Task directions: Beginning with the line that contains "data_AF-A0A3N5FGK7-F1" in the material below, print each line exactly until the line that contains "ATOM 17 N N" has been printed, then stop.

◇ ◇ ◇

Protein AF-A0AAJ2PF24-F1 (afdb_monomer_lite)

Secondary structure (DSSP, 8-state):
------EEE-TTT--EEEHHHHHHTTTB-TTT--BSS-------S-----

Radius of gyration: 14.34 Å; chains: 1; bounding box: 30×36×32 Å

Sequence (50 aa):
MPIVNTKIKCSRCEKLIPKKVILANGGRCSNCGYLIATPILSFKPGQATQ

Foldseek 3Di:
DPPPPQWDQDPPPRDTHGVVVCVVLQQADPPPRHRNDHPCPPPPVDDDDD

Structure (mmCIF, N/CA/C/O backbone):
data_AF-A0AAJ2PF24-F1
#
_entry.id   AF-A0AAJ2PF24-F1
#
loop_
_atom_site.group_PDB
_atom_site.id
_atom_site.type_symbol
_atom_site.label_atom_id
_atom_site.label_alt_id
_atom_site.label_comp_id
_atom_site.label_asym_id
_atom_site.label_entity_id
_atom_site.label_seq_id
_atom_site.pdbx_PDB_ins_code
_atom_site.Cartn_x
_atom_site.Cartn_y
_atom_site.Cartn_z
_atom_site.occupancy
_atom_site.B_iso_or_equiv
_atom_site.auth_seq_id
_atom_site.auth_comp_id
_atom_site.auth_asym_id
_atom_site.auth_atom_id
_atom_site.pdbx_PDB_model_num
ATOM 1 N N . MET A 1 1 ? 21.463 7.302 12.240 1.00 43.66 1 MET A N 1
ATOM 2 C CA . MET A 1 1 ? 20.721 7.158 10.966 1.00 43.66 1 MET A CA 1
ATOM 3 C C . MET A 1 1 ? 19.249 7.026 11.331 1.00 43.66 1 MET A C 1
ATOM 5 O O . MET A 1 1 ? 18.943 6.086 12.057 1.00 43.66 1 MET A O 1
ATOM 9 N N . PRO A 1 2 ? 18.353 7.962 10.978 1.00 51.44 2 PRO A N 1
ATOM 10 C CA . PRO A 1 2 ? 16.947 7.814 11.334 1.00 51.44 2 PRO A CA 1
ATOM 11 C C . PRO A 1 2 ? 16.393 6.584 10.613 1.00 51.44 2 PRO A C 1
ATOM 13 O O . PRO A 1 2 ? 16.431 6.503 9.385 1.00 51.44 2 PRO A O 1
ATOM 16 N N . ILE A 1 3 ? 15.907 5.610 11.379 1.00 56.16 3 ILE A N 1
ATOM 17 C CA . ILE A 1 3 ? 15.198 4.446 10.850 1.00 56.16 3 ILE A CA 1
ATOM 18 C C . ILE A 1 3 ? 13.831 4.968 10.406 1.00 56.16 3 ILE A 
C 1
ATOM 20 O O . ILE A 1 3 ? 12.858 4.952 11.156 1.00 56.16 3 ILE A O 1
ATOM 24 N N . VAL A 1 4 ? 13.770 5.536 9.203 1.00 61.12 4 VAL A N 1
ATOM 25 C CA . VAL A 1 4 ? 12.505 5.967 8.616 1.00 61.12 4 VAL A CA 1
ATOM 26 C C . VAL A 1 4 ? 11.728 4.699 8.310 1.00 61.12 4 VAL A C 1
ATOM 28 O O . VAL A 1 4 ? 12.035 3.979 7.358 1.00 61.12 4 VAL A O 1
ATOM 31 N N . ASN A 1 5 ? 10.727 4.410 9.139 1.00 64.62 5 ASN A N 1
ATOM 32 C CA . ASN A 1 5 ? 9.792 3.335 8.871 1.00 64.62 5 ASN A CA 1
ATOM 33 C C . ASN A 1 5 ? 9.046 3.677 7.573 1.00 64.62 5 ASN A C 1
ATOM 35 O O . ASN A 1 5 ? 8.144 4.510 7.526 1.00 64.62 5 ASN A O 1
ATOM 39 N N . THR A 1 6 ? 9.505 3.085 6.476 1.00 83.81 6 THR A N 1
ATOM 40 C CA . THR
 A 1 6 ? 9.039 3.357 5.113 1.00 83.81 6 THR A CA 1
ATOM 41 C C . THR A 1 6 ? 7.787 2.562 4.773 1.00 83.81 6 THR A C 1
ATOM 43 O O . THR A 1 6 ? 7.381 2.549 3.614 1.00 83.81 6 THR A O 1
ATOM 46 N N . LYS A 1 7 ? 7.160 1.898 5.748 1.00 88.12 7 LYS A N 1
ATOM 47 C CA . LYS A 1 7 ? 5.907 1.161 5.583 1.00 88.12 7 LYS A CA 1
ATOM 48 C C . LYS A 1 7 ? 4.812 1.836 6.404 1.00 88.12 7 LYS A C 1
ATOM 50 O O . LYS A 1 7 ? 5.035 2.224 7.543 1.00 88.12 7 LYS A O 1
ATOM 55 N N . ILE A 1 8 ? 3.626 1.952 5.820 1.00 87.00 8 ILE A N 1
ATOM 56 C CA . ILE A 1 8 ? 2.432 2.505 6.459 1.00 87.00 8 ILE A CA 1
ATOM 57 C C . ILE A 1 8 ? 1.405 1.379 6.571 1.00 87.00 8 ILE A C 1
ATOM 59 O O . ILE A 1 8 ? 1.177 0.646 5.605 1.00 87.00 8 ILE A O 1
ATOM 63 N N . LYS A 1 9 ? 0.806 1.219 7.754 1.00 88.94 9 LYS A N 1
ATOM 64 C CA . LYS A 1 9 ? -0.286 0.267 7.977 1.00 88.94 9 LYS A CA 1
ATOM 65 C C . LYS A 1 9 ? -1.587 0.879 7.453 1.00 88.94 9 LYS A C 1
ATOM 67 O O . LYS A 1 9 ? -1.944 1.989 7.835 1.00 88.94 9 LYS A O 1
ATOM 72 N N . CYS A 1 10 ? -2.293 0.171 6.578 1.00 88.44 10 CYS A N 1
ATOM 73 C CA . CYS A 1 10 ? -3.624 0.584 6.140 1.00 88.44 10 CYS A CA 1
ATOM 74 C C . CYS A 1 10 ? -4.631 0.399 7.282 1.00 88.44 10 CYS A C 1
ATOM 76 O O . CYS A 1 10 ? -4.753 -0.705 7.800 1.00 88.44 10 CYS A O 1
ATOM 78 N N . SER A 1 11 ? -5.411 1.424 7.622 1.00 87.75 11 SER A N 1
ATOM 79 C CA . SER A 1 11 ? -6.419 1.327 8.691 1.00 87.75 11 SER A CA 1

◇ ◇ ◇

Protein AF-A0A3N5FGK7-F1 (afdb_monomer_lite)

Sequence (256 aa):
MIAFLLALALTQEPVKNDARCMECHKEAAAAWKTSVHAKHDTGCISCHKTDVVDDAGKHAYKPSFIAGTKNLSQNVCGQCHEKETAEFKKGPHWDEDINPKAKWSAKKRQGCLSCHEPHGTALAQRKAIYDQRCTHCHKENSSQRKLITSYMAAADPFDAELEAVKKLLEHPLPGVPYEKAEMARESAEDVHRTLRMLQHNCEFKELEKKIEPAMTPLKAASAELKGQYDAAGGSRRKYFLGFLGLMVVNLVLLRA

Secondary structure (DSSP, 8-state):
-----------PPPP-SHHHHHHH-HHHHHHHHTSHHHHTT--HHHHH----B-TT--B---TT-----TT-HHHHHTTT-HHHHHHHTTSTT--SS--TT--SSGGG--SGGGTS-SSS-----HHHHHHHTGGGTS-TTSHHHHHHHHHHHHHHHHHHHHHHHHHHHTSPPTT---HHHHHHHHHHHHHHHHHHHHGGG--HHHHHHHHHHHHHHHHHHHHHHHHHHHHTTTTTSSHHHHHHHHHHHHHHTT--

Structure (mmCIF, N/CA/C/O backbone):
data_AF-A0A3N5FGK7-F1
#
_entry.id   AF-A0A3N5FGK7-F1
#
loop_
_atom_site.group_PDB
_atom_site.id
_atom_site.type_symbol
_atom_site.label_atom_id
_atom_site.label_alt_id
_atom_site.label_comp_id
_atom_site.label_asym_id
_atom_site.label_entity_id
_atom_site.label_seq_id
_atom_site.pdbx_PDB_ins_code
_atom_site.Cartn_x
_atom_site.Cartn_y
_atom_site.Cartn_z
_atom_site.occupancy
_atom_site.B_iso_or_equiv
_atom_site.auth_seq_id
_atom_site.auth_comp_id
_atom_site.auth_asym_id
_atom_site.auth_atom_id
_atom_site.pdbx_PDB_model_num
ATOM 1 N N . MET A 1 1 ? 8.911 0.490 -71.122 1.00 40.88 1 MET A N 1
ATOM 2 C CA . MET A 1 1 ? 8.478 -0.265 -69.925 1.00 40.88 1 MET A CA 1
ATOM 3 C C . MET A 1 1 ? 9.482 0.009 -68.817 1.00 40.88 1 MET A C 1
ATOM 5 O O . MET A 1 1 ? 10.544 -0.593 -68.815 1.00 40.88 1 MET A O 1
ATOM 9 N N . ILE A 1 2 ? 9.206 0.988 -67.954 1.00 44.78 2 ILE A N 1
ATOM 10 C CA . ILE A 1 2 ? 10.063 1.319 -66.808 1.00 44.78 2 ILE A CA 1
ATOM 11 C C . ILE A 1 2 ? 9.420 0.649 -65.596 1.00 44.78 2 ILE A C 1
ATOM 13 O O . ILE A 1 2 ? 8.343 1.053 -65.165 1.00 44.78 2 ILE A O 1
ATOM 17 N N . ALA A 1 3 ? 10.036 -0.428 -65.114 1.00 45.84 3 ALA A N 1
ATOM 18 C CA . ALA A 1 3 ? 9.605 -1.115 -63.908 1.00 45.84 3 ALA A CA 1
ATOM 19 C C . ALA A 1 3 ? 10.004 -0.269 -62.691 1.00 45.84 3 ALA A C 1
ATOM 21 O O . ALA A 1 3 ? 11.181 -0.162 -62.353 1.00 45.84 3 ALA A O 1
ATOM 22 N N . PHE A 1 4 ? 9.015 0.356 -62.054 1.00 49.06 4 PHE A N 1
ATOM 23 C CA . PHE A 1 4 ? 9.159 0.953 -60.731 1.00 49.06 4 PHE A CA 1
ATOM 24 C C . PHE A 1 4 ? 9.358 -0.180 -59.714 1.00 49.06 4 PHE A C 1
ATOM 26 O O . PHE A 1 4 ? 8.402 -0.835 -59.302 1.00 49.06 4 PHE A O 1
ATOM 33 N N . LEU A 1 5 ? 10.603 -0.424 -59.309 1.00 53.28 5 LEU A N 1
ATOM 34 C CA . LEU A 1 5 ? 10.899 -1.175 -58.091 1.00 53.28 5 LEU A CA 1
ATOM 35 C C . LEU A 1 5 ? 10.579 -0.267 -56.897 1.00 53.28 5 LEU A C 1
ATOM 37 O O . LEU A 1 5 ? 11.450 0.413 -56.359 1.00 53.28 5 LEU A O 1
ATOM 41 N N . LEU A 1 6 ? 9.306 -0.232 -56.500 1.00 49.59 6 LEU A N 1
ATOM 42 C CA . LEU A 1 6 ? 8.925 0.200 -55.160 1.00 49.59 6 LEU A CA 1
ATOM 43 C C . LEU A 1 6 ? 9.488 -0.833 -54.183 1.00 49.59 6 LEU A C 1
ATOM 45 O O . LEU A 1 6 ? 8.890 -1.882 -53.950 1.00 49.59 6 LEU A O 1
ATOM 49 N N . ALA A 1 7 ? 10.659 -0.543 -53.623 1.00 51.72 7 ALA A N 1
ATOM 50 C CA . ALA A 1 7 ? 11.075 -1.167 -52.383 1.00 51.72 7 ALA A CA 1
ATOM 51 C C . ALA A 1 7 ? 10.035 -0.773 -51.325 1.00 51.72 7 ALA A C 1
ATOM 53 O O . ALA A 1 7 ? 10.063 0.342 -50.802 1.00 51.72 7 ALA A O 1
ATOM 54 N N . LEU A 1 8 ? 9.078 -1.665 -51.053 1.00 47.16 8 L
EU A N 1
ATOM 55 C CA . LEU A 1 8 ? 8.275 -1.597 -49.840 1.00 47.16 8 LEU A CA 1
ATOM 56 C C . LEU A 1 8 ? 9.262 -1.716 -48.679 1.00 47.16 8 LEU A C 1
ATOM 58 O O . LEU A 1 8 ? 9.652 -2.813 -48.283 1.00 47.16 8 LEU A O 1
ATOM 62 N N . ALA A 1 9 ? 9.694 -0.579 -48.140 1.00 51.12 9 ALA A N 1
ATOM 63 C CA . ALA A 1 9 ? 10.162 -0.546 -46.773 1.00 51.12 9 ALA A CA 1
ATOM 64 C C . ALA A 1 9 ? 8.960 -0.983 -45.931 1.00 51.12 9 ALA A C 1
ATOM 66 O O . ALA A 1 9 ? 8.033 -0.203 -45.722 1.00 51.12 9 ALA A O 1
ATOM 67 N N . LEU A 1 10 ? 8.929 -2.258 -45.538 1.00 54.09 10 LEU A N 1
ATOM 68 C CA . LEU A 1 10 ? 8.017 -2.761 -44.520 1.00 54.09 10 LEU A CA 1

◇ ◇ ◇

Result:
data_AF-A0A3N5FGK7-F1
#
_entry.id   AF-A0A3N5FGK7-F1
#
loop_
_atom_site.group_PDB
_atom_site.id
_atom_site.type_symbol
_atom_site.label_atom_id
_atom_site.label_alt_id
_atom_site.label_comp_id
_atom_site.label_asym_id
_atom_site.label_entity_id
_atom_site.label_seq_id
_atom_site.pdbx_PDB_ins_code
_atom_site.Cartn_x
_atom_site.Cartn_y
_atom_site.Cartn_z
_atom_site.occupancy
_atom_site.B_iso_or_equiv
_atom_site.auth_seq_id
_atom_site.auth_comp_id
_atom_site.auth_asym_id
_atom_site.auth_atom_id
_atom_site.pdbx_PDB_model_num
ATOM 1 N N . MET A 1 1 ? 8.911 0.490 -71.122 1.00 40.88 1 MET A N 1
ATOM 2 C CA . MET A 1 1 ? 8.478 -0.265 -69.925 1.00 40.88 1 MET A CA 1
ATOM 3 C C . MET A 1 1 ? 9.482 0.009 -68.817 1.00 40.88 1 MET A C 1
ATOM 5 O O . MET A 1 1 ? 10.544 -0.593 -68.815 1.00 40.88 1 MET A O 1
ATOM 9 N N . ILE A 1 2 ? 9.206 0.988 -67.954 1.00 44.78 2 ILE A N 1
ATOM 10 C CA . ILE A 1 2 ? 10.063 1.319 -66.808 1.00 44.78 2 ILE A CA 1
ATOM 11 C C . ILE A 1 2 ? 9.420 0.649 -65.596 1.00 44.78 2 ILE A C 1
ATOM 13 O O . ILE A 1 2 ? 8.343 1.053 -65.165 1.00 44.78 2 ILE A O 1
ATOM 17 N N . ALA A 1 3 ? 10.036 -0.428 -65.114 1.00 45.84 3 ALA A N 1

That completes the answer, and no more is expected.